Un servizio diverso a seconda della dimensione della struttura
Per un medico di base che esercita da solo, la consulenza si concentra sulla scelta del software e sulla messa in conformità. Per le case di salute pluri-professionali o i centri che raggruppano più specialisti, il coordinamento tra professionisti diventa il tema principale. Protocolli condivisi, accessi differenziati ai dossier dei pazienti, reporting verso le ARS e le CPAM: queste funzioni richiedono una configurazione che pochi professionisti padroneggiano senza aiuto esterno.
Cybersecurity dei dati dei pazienti: un aspetto sottovalutato nella gestione dello studio medico
Gli studi medici gestiscono dati sanitari tra i più sensibili in base al GDPR. Gli attacchi informatici mirati al settore sanitario sono aumentati negli ultimi anni in Francia, colpendo sia ospedali che strutture di città.
Uno studio medico libero professionista non è al riparo da una fuga di dati dei pazienti. La responsabilità legale del professionista è coinvolta in caso di difetto di protezione, il che aggiunge uno strato di rischio oltre al semplice disagio tecnico.
Le soluzioni di gestione dello studio devono integrare un hosting certificato HDS (Hosting di Dati Sanitari). Tuttavia, la certificazione dell’hosting non esonera lo studio dalle proprie obbligazioni: password robuste, crittografia degli scambi, backup regolari, sensibilizzazione del personale.
Una consulenza sanitaria seria include un aspetto di cybersecurity nella sua diagnosi. Non è un lusso: è una componente della conformità normativa che i software da soli non garantiscono.

Fatturazione e teletrasmissione: i guadagni concreti di un’organizzazione ripensata
La fatturazione rimane uno dei compiti amministrativi più dispendiosi in termini di tempo per gli studi medici. Tra i rifiuti di teletrasmissione, i crediti da sollecitare e gli aggiornamenti tariffari, il tempo dedicato alla fatturazione riduce direttamente il numero di consultazioni possibili.
Un software di gestione referenziato Ségur onda 2 automatizza parte di queste attività: calcolo delle tariffe convenzionali, generazione delle schede di cura elettroniche, monitoraggio dei pagamenti. L’automazione non elimina tutta l’interazione umana, ma riduce significativamente gli errori di inserimento e i rimbalzi con le CPAM.
Ciò che la tecnologia non risolve da sola
Adottare un software non risolve da solo i problemi di fatturazione. Gli studi che traggono il massimo vantaggio da questi strumenti sono quelli che hanno rivisto i loro processi in anticipo: chi fattura, a che ora del giorno, secondo quale procedura di verifica.

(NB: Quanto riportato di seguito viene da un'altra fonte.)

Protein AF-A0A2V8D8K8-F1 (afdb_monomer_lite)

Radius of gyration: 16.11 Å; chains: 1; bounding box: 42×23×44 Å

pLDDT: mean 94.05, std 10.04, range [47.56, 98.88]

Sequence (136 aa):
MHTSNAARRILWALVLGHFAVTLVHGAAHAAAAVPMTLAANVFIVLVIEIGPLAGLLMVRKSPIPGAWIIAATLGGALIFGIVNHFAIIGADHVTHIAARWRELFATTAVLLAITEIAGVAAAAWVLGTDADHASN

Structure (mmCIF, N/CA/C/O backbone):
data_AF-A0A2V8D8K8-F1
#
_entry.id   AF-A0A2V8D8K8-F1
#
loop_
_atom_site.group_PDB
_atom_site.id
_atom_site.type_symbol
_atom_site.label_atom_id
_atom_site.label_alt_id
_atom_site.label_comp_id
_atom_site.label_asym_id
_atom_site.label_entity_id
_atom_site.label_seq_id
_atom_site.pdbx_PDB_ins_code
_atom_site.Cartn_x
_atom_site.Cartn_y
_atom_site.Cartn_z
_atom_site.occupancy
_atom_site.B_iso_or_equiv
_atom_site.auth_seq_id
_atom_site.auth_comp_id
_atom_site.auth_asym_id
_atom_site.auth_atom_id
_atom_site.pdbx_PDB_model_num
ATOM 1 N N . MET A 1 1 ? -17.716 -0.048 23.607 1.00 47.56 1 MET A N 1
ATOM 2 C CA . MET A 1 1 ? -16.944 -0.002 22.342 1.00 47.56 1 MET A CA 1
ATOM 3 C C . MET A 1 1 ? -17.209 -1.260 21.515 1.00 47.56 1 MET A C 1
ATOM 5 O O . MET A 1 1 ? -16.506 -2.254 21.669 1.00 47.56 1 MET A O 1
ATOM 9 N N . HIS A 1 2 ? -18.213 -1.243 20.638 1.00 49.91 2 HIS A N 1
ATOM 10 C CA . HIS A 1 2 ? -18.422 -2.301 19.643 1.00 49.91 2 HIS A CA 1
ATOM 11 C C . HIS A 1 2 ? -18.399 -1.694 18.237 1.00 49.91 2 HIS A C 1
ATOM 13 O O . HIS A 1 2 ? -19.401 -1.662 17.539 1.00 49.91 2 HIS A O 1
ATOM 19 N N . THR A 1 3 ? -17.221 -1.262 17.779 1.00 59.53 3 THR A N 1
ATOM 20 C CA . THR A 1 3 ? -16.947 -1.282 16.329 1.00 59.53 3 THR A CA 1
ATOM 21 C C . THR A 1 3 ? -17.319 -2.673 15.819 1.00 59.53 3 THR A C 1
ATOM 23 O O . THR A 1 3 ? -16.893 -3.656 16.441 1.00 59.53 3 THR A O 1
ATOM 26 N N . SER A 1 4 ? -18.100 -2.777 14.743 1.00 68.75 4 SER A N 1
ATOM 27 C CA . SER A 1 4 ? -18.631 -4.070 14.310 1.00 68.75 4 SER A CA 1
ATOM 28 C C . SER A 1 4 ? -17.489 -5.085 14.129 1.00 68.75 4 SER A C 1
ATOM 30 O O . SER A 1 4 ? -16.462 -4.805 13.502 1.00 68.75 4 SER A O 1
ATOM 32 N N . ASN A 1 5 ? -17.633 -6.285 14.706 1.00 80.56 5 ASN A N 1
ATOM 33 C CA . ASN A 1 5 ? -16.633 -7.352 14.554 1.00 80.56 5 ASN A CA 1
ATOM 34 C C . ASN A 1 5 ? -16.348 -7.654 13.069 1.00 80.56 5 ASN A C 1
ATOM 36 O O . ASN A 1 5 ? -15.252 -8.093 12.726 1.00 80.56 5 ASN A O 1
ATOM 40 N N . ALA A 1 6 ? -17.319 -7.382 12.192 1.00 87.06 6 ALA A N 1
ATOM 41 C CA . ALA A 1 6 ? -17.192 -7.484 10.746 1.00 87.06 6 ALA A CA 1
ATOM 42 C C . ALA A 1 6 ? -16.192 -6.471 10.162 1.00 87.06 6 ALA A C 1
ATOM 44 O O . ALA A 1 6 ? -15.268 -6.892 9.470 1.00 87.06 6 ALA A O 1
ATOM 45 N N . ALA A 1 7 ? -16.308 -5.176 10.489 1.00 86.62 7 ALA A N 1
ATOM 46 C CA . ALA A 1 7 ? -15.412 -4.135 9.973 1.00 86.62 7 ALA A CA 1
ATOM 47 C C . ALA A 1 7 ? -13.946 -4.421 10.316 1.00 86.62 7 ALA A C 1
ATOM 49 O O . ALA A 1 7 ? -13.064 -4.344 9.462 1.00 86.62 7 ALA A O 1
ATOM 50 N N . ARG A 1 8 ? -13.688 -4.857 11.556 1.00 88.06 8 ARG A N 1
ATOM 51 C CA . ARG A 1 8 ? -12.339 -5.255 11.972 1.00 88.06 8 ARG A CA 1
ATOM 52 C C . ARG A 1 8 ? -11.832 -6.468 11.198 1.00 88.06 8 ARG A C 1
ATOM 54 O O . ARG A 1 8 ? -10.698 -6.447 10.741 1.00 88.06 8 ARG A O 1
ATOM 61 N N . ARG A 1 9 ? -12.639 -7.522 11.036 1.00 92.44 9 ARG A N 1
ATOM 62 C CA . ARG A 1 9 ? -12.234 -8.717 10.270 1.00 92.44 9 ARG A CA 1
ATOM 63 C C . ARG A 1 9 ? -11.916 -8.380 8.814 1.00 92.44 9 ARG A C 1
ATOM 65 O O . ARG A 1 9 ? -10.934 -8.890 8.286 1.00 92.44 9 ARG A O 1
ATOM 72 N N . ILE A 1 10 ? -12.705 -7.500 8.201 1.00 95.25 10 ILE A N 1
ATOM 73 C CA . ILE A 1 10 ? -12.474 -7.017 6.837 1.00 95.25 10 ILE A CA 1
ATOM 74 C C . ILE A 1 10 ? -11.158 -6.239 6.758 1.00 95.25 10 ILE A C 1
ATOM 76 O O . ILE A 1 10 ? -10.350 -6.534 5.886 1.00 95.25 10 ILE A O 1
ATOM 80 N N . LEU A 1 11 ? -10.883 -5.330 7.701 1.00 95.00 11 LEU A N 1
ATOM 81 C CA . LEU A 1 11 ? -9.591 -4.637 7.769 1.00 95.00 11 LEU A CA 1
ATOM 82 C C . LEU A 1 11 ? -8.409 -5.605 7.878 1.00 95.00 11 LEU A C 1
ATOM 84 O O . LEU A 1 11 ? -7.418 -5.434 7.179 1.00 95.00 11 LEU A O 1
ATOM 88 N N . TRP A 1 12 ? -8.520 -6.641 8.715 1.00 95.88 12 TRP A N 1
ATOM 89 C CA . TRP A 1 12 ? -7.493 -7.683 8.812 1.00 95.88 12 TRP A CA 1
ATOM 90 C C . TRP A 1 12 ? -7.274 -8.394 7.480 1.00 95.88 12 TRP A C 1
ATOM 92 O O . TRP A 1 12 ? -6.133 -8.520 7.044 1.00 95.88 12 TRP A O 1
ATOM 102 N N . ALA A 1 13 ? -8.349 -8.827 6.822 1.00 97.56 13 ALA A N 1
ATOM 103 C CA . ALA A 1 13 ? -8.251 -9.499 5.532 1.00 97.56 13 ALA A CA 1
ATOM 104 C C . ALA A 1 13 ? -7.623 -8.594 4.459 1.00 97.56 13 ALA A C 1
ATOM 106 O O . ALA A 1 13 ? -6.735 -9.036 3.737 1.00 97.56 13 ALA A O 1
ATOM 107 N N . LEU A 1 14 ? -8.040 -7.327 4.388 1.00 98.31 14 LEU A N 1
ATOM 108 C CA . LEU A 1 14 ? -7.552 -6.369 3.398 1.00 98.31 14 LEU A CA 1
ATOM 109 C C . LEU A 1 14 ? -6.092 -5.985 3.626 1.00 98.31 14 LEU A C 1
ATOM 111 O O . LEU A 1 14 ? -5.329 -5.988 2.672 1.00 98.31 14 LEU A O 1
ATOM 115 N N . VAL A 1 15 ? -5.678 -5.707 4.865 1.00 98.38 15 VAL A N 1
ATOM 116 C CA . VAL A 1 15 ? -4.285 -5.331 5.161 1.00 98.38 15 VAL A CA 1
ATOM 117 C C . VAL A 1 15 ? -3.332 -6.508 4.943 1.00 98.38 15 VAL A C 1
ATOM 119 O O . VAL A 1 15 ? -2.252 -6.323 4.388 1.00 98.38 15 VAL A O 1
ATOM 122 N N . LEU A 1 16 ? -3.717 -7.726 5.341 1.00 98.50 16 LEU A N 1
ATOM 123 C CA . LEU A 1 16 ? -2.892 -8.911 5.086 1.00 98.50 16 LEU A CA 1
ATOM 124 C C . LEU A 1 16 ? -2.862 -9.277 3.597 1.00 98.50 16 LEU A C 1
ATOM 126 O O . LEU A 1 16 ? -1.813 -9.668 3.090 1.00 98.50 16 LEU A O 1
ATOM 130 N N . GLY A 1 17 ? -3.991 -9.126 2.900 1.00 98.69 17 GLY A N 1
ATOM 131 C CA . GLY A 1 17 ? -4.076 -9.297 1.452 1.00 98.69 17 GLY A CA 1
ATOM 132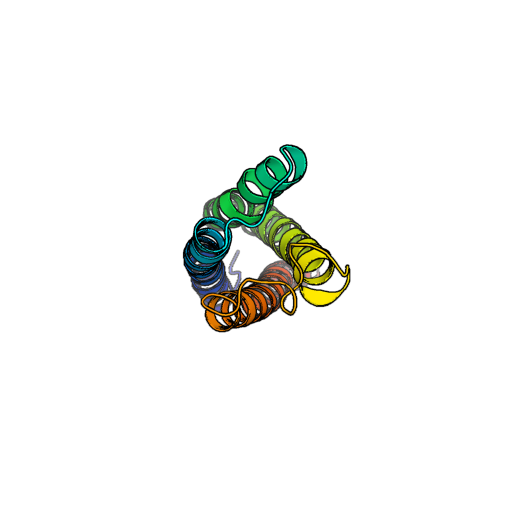 C C . GLY A 1 17 ? -3.195 -8.294 0.711 1.00 98.69 17 GLY A C 1
ATOM 133 O O . GLY A 1 17 ? -2.368 -8.707 -0.094 1.00 98.69 17 GLY A O 1
ATOM 134 N N . HIS A 1 18 ? -3.306 -7.006 1.049 1.00 98.75 18 HIS A N 1
ATOM 135 C CA . HIS A 1 18 ? -2.429 -5.933 0.569 1.00 98.75 18 HIS A CA 1
ATOM 136 C C . HIS A 1 18 ? -0.962 -6.302 0.765 1.00 98.75 18 HIS A C 1
ATOM 138 O O . HIS A 1 18 ? -0.219 -6.364 -0.204 1.00 98.75 18 HIS A O 1
ATOM 144 N N . PHE A 1 19 ? -0.560 -6.658 1.991 1.00 98.69 19 PHE A N 1
ATOM 145 C CA . PHE A 1 19 ? 0.825 -7.029 2.288 1.00 98.69 19 PHE A CA 1
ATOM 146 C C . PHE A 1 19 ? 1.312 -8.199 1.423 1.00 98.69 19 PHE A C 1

Lo strumento amplifica l’organizzazione esistente, non la sostituisce.
È su questo punto che l’intervento di un consulente nella gestione di uno studio medico si distingue da un semplice deployment software. La diagnosi riguarda il flusso di lavoro globale, non solo le funzionalità tecniche.
Il panorama normativo del digitale in sanità evolve rapidamente, con scadenze vincolanti e finanziamenti limitati nel tempo. Per gli studi medici, aspettare che il tema diventi urgente significa spesso perdere l’accesso ai dispositivi di assistenza. Strutturare la propria transizione ora, con o senza supporto esterno, rimane la decisione più concreta da prendere.